Crude oil price crosses $60 on US stimulus hopes
The euro held steady today even after the relatively disappointing German industrial production numbers. According to the country’s statistics office, industrial production declined from 1.5% in November to 0.0% in January because of the lockdowns. Economists were expecting the data to show that production rose by 0.3%. Later this week, the euro will react to important data from Germany like trade and inflation that are due to come out tomorrow and on Wednesday.
The price of crude oil rose above $60 for the first time in almost a year as hopes of another record $1.7 trillion stimulus in the United States rose. Brent is trading at $60 while that of West Texas Intermediate (WTI) rose to $57.54. In total, Brent has risen by about $8 per barrel this year, making it the best start of the year in more than 30 years. Investors believe that Joe Biden will reach a deal that will see the government provide more than $1 trillion in stimulus. As a result, in addition to oil, global stocks also rallied today, with the Australia ASX rising by 0.6% and the Dow Jones futures rising by 0.40%.
The Swiss franc was little changed against the dollar after the country’s statistics office published the latest unemployment numbers. The country’s unemployment rate rose from 3.5% to 3.7% in January. Just last week, data by the office showed that consumer confidence also continued to drop during the month. Still, there are hopes that the economy will rebound in the near future. Last week, data showed that the manufacturing and services PMIs rose in January.
The XTI/USD price rose to a multi-month high of 57.40 today. On the four-hour chart, the price is above the previous ascending triangle pattern that is shown in yellow. The price has also moved above the 25-day and 15-day exponential moving averages. It is also along the upper line of the Bollinger Bands. Therefore, in the near term, the pair may continue rising as bulls target the next resistance at 60.0.

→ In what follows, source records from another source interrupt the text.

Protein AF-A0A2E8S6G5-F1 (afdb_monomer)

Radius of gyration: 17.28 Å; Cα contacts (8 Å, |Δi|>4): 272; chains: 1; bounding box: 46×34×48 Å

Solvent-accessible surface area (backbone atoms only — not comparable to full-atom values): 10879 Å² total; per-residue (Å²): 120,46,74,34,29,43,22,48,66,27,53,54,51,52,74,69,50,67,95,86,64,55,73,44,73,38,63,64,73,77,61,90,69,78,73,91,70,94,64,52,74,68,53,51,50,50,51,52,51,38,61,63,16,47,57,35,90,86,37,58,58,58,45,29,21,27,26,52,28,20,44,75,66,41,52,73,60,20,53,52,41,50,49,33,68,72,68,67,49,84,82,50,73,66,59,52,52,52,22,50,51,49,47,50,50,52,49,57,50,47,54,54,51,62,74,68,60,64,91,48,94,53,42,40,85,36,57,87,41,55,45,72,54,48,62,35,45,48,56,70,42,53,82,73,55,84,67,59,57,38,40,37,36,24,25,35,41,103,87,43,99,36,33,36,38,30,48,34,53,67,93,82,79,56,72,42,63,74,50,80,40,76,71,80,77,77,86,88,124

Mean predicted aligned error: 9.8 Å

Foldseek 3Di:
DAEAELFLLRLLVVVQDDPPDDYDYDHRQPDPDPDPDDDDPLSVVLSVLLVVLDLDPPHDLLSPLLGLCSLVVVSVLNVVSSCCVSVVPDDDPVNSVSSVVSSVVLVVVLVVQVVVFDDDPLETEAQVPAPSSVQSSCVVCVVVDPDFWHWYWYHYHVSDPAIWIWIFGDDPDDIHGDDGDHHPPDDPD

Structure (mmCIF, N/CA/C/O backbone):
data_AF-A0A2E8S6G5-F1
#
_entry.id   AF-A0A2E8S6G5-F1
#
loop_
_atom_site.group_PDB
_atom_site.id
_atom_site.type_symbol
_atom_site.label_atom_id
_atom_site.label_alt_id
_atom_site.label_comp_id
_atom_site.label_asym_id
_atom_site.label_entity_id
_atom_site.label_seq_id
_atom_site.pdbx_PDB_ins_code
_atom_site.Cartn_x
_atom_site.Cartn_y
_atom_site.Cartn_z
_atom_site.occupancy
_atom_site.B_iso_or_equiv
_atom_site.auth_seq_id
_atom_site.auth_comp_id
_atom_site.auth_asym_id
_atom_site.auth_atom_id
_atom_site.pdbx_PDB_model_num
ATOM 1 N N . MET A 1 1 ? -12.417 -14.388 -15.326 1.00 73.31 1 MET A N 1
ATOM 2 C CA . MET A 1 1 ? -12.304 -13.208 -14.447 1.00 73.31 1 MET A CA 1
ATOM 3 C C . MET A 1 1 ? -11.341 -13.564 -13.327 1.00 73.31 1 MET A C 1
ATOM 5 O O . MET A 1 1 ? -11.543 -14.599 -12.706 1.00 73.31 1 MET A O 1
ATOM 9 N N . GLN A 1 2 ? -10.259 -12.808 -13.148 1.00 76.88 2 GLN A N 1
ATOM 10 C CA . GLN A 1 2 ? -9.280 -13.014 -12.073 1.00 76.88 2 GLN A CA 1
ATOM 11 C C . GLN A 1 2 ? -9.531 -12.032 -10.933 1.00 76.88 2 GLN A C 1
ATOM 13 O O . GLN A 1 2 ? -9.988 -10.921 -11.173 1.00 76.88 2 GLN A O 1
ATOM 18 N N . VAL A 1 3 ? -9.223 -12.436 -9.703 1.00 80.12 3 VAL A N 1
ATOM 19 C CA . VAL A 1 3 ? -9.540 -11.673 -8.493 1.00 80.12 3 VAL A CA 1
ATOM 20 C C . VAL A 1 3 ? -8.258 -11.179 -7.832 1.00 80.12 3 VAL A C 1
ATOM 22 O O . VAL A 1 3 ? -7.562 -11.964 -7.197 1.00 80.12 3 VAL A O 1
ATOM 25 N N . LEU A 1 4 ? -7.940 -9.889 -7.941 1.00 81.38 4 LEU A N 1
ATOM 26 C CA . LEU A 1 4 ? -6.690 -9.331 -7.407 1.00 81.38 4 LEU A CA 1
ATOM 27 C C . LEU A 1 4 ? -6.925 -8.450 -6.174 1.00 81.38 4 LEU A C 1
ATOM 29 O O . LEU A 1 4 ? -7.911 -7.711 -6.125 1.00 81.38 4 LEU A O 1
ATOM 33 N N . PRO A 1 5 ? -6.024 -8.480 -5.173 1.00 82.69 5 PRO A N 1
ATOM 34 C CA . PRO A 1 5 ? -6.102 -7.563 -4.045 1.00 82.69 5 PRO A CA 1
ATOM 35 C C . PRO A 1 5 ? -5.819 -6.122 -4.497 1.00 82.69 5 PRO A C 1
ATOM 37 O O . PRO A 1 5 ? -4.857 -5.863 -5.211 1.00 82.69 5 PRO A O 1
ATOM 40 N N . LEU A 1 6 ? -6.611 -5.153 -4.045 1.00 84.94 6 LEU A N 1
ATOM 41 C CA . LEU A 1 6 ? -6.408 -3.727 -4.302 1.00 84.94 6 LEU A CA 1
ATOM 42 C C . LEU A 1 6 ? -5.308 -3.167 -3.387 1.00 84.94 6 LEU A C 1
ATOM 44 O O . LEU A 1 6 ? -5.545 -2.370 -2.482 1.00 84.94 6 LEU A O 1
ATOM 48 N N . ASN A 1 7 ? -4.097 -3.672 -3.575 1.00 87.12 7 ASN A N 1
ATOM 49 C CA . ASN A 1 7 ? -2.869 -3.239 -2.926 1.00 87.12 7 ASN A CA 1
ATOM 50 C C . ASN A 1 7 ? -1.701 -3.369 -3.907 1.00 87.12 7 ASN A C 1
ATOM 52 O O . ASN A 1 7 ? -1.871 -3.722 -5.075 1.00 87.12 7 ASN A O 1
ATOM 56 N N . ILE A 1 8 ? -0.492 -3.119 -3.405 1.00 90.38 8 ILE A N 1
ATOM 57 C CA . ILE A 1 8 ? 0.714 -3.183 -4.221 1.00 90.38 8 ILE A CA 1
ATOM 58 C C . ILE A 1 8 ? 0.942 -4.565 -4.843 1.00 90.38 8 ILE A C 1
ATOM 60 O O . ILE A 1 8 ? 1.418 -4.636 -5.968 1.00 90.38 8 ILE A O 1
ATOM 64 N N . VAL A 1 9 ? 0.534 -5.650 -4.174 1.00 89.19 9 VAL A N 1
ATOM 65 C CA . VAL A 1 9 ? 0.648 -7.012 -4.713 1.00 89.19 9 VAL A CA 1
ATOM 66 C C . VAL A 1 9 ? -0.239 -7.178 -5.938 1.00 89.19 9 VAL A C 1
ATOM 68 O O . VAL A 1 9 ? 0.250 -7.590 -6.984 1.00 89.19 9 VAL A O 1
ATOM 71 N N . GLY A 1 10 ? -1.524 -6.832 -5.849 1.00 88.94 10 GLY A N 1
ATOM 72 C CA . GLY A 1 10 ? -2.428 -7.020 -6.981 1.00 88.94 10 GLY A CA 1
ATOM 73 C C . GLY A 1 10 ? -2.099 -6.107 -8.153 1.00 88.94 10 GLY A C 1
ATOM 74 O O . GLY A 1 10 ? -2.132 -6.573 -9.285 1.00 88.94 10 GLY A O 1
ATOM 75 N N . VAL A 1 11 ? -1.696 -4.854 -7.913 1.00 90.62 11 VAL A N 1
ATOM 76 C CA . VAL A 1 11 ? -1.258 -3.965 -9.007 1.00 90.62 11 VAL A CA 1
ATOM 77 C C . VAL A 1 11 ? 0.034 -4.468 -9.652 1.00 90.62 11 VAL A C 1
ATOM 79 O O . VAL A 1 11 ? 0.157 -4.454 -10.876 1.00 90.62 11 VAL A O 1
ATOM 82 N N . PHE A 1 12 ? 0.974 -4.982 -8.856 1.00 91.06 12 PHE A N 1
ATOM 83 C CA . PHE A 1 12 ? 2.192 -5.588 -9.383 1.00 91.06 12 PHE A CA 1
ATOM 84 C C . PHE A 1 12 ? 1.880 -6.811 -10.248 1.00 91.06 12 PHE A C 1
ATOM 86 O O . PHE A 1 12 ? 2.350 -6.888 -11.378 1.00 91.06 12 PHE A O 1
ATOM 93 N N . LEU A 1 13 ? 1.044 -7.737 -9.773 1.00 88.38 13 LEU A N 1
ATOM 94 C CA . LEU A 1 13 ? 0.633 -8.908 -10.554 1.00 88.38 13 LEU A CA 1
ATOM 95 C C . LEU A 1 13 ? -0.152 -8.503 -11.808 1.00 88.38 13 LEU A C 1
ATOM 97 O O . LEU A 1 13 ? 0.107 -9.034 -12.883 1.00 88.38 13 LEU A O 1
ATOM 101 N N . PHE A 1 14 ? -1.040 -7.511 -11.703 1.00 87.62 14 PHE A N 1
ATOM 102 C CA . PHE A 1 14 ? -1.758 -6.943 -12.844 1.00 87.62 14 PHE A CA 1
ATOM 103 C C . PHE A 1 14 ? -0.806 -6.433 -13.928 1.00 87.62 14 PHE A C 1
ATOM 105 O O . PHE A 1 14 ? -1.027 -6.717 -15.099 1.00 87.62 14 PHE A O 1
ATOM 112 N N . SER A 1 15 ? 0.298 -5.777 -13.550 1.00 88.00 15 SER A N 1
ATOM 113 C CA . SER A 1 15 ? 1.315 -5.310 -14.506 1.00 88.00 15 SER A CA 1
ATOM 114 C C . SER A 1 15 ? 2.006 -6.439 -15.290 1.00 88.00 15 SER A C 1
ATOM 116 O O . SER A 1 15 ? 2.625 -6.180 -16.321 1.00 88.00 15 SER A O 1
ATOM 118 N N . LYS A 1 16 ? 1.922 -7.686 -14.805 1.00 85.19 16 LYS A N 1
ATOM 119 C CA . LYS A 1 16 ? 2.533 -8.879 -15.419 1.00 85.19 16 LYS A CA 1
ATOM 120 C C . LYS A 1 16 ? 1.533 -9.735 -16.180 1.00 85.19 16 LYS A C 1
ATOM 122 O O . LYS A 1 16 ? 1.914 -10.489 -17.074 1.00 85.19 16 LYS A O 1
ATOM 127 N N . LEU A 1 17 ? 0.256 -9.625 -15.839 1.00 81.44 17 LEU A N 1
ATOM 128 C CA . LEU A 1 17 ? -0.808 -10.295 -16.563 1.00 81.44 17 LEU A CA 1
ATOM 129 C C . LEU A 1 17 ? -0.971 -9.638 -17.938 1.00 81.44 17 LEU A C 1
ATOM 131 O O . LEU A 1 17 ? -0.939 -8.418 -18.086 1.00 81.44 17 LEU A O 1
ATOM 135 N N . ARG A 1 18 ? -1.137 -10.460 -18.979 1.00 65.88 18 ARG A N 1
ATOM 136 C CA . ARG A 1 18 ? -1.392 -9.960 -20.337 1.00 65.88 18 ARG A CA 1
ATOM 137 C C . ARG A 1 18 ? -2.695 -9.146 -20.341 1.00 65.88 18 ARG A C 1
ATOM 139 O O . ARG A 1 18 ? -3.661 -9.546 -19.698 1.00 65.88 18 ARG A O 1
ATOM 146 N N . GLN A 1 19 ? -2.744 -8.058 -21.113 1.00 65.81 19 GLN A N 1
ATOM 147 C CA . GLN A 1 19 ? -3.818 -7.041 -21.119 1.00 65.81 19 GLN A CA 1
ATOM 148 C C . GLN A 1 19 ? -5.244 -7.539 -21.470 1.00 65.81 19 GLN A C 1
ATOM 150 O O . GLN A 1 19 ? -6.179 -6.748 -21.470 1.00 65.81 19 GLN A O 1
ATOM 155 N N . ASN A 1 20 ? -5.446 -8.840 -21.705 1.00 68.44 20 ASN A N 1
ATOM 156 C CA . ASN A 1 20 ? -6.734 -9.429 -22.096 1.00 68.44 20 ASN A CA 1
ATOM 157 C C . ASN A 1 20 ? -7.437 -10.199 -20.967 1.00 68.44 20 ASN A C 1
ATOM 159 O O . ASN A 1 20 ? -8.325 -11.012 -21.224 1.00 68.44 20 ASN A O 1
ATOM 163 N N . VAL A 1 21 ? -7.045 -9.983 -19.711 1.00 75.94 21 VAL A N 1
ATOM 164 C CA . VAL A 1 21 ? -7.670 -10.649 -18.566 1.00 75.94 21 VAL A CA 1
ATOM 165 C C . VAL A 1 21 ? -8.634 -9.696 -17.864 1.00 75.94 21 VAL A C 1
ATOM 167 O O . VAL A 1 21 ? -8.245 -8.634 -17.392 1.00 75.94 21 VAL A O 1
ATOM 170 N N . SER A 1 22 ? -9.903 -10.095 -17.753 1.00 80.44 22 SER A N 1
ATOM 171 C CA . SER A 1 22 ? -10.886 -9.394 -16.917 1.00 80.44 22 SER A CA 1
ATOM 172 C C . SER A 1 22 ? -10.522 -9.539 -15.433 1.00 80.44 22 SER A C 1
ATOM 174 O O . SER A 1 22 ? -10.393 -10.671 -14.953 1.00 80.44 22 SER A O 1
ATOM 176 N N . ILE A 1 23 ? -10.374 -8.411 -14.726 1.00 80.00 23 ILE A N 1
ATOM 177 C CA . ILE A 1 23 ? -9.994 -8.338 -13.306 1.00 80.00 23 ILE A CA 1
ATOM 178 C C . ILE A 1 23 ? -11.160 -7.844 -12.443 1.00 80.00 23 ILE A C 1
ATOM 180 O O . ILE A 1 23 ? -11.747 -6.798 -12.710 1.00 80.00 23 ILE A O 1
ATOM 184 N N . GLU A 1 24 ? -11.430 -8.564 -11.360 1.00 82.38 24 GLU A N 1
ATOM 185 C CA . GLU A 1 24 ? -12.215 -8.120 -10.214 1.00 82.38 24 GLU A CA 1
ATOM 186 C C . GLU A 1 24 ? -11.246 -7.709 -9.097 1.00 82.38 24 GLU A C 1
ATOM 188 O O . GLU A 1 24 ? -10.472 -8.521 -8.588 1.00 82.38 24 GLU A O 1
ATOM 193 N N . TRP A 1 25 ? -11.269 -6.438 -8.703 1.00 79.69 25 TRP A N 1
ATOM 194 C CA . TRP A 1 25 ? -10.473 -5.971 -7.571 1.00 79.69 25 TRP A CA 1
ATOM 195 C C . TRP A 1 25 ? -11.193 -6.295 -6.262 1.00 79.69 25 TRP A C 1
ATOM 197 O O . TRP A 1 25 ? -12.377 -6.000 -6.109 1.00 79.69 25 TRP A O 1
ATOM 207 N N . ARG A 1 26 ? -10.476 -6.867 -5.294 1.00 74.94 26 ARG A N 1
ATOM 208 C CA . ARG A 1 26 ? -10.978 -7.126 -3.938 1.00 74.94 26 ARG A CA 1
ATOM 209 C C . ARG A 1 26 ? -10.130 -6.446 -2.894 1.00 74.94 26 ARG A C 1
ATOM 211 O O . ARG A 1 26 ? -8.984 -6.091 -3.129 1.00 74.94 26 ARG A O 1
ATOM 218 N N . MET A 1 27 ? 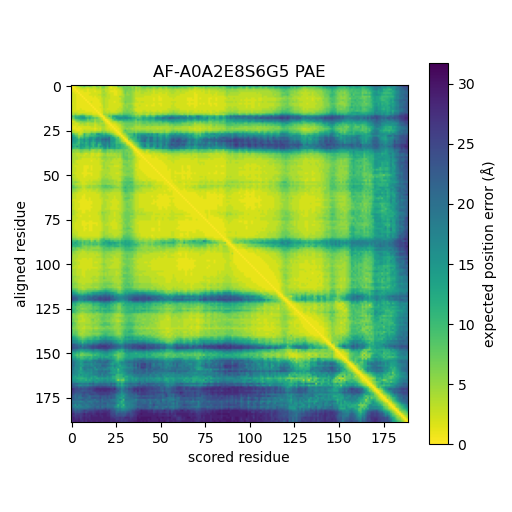-10.687 -6.261 -1.706 1.00 67.19 27 MET A N 1
ATOM 219 C CA . MET A 1 27 ? -9.926 -5.681 -0.610 1.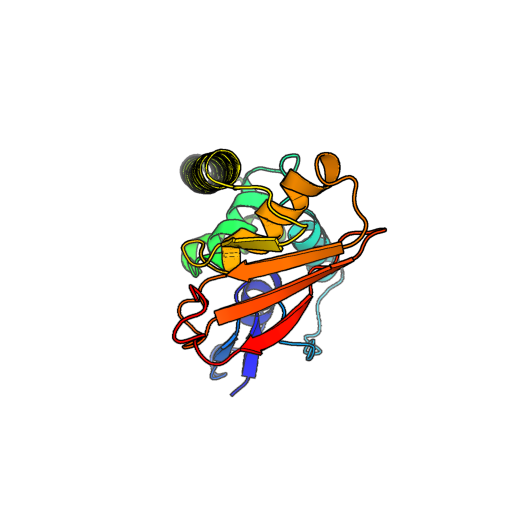00 67.19 27 MET A CA 1
ATOM 220 C C . MET A 1 27 ? -8.703 -6.570 -0.267 1.00 67.19 27 MET A C 1
ATOM 222 O O . MET A 1 27 ? -8.821 -7.798 -0.309 1.00 67.19 27 MET A O 1
ATOM 226 N N . PRO A 1 28 ? -7.544 -5.980 0.094 1.00 61.12 28 PRO A N 1
ATOM 227 C CA . PRO A 1 28 ? -6.239 -6.657 0.120 1.00 61.12 28 PRO A CA 1
ATOM 228 C C . PRO A 1 28 ? -6.094 -7.943 0.939 1.00 61.12 28 PRO A C 1
ATOM 230 O O . PRO A 1 28 ? -5.142 -8.685 0.724 1.00 61.12 28 PRO A O 1
ATOM 233 N N . TYR A 1 29 ? -7.009 -8.200 1.872 1.00 59.47 29 TYR A N 1
ATOM 234 C CA . TYR A 1 29 ? -6.909 -9.278 2.858 1.00 59.47 29 TYR A CA 1
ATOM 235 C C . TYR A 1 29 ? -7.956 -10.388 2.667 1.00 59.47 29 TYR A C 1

The EUR/USD was little changed today after it jumped on Friday following the US nonfarm payroll numbers. It is trading at 1.2030, which is slightly below the descending trendline shown in white. It is also below the Ichimoku cloud while the RSI has moved slightly above the oversold level. Therefore, the pair will remain in a downward trend so long as it is below the Ichimoku cloud and the descending trendline.
The USD/CHF price wavered today after the Swiss statistics bureau published weak unemployment numbers. On the four-hour chart, the pair is still above the neckline of the head and shoulders pattern and along the 25-day EMA. It is also at the same level as the lower line of the Envelopes indicator. The pair will likely resume the uptrend as bulls attempt to retest last week’s high of 0.9045.